Yahoo bought 40% of Alibaba in 2005 for $1 billion. And it's selling one-third of its now 22.6% stake through the IPO. But the market isn't correctly valuing Yahoo's holdings...
 

If Alibaba is valued at $200 billion when it goes public, Yahoo's stake will be worth $48 billion. At the current price of just about $34 per share, Yahoo's entire market capitalization is just $35 billion. In other words, investors buying Yahoo today are buying the stock more than 27% below the value of its Alibaba ownership... and getting the rest of the company for free.

 
 But Alibaba could be valued at even more than $200 billion, according to Gene Munster of investment bank Piper Jaffray.
 
Yesterday, Piper Jaffray upgraded Yahoo to "overweight" from "neutral" and raised the price target on YHOO to $43 – it's trading at $35.50 today. Last month, valuation expert and NYU finance professor Aswath Damodaran estimated Alibaba to be worth $142 billion. Piper Jaffrey now expects Alibaba to garner $221 billion at the time of the IPO.
 
 GoPro, the mobile-camera maker we discussed yesterday, is ripping again today.
 
The company, whose shares debuted at $24 last week, is up another 16% today to more than $47 a share – almost double its IPO price. GoPro's market capitalization is approaching $6 billion.
 
Again, the company's valuation isn't stratospheric... But we fear the company will ultimately face problems because of the low barriers for competition to enter its market.
 
GoPro's surging share price is just one example of the market's insatiable thirst for IPOs...
 
In another "sign of the top"...
 
 Through the first half of 2014, mergers in the U.S. hit a seven-year high for that time frame. According to Thompson Reuters, deals announced in the first half of 2014 were worth nearly $1.77 trillion – up almost 73% from a year ago, and the highest first-half total of any year since 2007.
 
 And the deals are getting bigger...
 
Forty-six deals worth more than $5 billion were announced in the first half of the year, up 130% from a year ago.

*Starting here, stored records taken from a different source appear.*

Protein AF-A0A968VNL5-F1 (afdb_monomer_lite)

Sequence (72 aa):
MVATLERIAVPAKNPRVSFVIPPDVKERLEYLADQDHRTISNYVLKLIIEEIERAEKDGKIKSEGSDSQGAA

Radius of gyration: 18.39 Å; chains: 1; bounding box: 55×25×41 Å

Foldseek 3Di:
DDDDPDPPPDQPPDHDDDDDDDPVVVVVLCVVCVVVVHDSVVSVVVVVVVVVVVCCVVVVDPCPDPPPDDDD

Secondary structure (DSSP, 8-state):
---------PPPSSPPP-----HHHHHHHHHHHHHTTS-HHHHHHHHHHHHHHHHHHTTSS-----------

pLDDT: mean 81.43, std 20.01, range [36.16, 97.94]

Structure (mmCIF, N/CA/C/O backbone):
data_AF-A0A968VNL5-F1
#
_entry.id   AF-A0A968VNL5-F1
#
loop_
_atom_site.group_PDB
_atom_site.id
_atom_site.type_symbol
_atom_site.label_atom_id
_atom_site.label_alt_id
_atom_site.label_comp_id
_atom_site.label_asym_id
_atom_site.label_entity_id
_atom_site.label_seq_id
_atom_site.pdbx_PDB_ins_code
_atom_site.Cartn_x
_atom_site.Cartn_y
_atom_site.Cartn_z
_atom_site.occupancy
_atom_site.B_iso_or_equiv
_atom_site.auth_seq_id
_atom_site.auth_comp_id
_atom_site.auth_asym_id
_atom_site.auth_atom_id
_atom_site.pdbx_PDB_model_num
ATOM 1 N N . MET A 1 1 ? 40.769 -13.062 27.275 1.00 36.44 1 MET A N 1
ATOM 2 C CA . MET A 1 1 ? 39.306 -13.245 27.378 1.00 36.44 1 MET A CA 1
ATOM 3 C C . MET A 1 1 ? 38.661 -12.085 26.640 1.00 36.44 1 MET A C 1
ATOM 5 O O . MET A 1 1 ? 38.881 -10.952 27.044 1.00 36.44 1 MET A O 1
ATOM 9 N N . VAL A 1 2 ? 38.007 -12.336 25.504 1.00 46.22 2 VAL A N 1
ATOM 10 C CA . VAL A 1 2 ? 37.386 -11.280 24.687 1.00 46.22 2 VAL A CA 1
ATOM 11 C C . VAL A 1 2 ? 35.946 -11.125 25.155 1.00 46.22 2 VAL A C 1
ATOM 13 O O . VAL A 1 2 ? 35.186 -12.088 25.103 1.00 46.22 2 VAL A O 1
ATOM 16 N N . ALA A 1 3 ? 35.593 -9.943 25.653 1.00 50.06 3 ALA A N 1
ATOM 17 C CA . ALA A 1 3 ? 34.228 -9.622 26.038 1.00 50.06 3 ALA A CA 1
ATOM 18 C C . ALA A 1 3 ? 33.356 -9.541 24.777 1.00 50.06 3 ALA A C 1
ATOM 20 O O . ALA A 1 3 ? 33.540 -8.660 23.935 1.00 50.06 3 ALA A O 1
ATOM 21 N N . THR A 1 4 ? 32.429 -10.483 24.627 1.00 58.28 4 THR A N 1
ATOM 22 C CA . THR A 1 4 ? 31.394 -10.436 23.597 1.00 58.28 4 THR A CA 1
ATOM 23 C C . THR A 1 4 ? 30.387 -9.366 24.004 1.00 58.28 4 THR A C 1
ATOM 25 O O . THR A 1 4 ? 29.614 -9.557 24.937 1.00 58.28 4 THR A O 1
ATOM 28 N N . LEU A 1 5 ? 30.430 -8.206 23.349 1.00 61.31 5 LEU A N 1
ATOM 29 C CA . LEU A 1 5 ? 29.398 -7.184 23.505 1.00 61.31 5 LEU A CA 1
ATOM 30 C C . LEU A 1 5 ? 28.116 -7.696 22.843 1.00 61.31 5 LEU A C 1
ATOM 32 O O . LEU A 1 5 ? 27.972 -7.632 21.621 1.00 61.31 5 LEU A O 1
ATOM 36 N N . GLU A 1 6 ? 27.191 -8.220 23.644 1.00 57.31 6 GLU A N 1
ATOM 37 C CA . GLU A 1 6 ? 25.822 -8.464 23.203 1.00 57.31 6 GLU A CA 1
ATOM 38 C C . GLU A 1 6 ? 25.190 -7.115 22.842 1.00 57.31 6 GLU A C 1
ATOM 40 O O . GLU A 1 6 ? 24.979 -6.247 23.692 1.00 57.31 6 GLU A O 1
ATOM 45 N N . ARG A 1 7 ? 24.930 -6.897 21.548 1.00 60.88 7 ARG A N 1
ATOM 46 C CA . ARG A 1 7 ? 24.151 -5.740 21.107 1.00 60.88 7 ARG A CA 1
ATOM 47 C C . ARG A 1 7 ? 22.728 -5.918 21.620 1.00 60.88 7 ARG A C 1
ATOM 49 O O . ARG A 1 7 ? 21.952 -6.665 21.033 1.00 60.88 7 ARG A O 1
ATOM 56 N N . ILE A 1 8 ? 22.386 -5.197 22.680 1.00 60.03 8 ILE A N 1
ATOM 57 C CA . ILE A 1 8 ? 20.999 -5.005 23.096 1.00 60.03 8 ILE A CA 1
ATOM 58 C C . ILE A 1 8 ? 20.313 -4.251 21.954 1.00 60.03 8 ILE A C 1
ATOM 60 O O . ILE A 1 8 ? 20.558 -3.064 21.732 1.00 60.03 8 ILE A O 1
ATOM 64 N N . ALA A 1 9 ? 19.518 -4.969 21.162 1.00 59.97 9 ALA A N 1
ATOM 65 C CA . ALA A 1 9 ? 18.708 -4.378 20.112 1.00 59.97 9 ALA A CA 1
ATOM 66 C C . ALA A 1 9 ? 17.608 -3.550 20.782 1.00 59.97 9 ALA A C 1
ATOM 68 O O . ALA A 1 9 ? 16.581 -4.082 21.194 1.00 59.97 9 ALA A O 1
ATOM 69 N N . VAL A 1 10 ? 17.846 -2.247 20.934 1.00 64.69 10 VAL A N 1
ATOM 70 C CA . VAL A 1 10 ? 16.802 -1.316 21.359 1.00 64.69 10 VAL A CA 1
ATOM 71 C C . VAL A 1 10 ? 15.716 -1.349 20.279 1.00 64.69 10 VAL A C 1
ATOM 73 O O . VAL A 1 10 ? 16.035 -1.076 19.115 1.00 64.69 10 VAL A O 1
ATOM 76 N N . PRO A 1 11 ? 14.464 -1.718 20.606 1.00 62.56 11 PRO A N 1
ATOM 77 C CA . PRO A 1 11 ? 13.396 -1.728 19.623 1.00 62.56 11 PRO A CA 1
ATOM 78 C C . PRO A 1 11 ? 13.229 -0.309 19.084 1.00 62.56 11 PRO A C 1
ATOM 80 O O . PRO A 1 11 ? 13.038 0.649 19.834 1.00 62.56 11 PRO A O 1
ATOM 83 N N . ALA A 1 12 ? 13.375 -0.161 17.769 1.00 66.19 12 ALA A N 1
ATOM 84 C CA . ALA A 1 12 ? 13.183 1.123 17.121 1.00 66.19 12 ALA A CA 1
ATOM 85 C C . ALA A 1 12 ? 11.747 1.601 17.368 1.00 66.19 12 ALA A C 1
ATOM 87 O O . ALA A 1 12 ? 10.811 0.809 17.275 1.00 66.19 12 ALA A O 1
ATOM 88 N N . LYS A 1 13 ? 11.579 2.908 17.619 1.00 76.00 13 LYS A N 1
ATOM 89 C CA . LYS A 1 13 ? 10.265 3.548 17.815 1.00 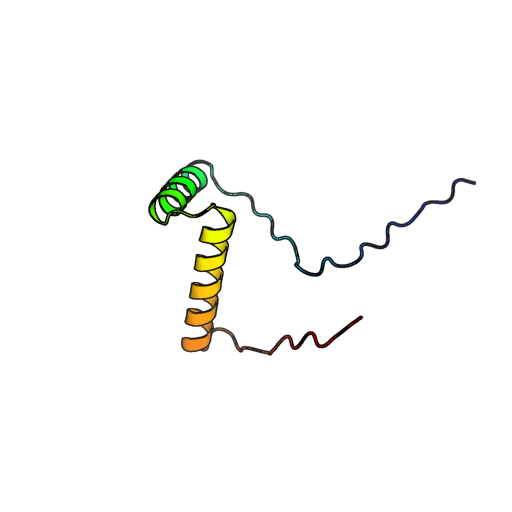76.00 13 LYS A CA 1
ATOM 90 C C . LYS A 1 13 ? 9.263 3.172 16.716 1.00 76.00 13 LYS A C 1
ATOM 92 O O . LYS A 1 13 ? 8.083 3.024 16.997 1.00 7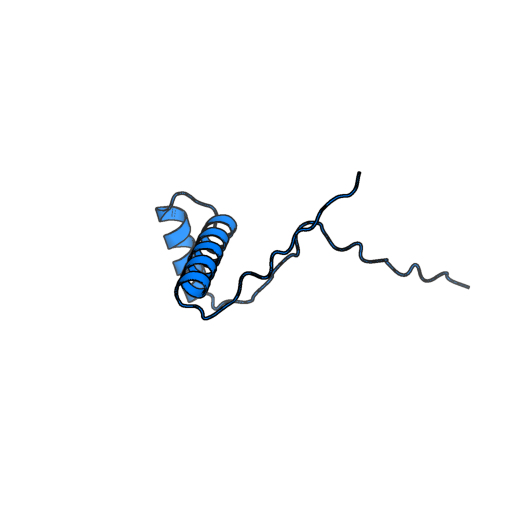6.00 13 LYS A O 1
ATOM 97 N N . ASN A 1 14 ? 9.762 2.977 15.493 1.00 79.81 14 ASN A N 1
ATOM 98 C CA . ASN A 1 14 ? 9.000 2.444 14.373 1.00 79.81 14 ASN A CA 1
ATOM 99 C C . ASN A 1 14 ? 9.642 1.127 13.905 1.00 79.81 14 ASN A C 1
ATOM 101 O O . ASN A 1 14 ? 10.806 1.148 13.482 1.00 79.81 14 ASN A O 1
ATOM 105 N N . PRO A 1 15 ? 8.924 -0.007 13.951 1.00 87.25 15 PRO A N 1
ATOM 106 C CA . PRO A 1 15 ? 9.443 -1.271 13.451 1.00 87.25 15 PRO A CA 1
ATOM 107 C C . PRO A 1 15 ? 9.645 -1.205 11.932 1.00 87.25 15 PRO A C 1
ATOM 109 O O . PRO A 1 15 ? 8.812 -0.681 11.192 1.00 87.25 15 PRO A O 1
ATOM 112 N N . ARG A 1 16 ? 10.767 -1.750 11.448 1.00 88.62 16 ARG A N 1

On a dollar basis, those deals are worth $740.7 billion – up 231% from a year ago.
 
With easy credit and an implied backstop from the Federal Reserve, companies are willing to pay more and more for acquisitions.
 
 Normally, when a takeover is announced, shares of the acquiring firm fall – shareholders punish the acquirer, fearing they overpaid. Today, shares of acquiring firms rose on deal announcements, which only boosts the confidence of companies considering acquisitions.
 
"We went back and looked to the share-price reaction of acquirers. It's higher in 2014 than we've seen in at least the last 20 years," Patrick Ramsey, a co-head of Bank of America Merrill Lynch's America's mergers business told the New York Times. "That's a huge source of confidence and validation not just for the people doing the deals, but for their peers and others."
 
 As we've written many times in the Digest, quantitative easing and inflation help the wealthy... As they accumulate more dollars and subsequently lose more and more faith in paper money, those dollars chase high-end real estate, art, wine, and other collectibles.
 
And the ultra-wealthy can bid prices for the world's premier real estate and collectibles to stratospheric levels. We're seeing this play out now in New York City real estate, where top apartments are approaching $100 million sale prices.
 
 Boosting prices even higher, the wealthy are now using NYC real estate as a "Swiss bank account" of sorts... As banking secrecy becomes less and less secure, the global elite are parking tens of millions of dollars in New York City property – hiding behind a maze of legal structures and holding companies.
 
According to the Census Bureau, approximately 39% of all the apartments between 49th and 70th streets and between 5th and Park avenues in NYC – an area that includes coveted Midtown and Upper East Side addresses – are vacant 10 months a year.
 
From New York Magazine:
 
With a little creative corporate structuring, the ownership of a New York property can be made as untraceable as a numbered bank account. And that makes the city an island haven for those who want to stash cash in an increasingly monitored global financial system. "With everything that is going on in Switzerland in terms of transparency, people are being forced to pay taxes on their capital that they used to hold there," says Rodrigo Nino, the president of the [the real estate development and investment firm] Prodigy Network. "Real estate is a great alternative."
 
 If you don't have $50 million, or $100 million, sitting around to hide your wealth in a New York City condo, consider offshore real estate (which doesn't require IRS disclosure). More on this in a moment... First, a fishing story...
 
 The fishing trip seemed like a bust...
 
We had taken a small boat into the waves, along the coast... The undeveloped hills looked like the California coast in the 1970s. Nothing but forest and the occasional modern home tucked into the trees.
 
 We only caught one fish that day, a small grouper. But as we pulled up disappointed alongside a floating dock... we were greeted with frosty Toñas, the local Nicaraguan beer, and fresh limes. I took a swig and jumped into the ocean.
 
When I climbed back aboard, fresh oysters were waiting... We slurped them down with a dash of salt, lime, and hot sauce. Some of the best oysters I've ever had.
 
And while we were enjoying the Toña and oysters in the sun, our friends from "The Ranch" were preparing fresh sushi with our grouper.
 
 If you've never visited Bill Bonner's development, Rancho Santana – "The Ranch" – I hope you'll join us there next month.
 
We're taking a small group of subscribers with us to look at investment properties and enjoy the ocean.
 
The event will take place August 6-10. We've got renowned chef Heather Terhune from Chicago's Sable Kitchen & Bar on the property to prepare our meals while visiting Nicaragua.
 
But more important than the food is what's going on in Nicaragua. As I've written in the past, the two major upcoming developments for The Ranch are the paved road from the closest town, Tola, and a new airport minutes from our property. But improvements are thanks to a new development just down the street from ours owned by Nicaragua's richest man, Carlos Pellas.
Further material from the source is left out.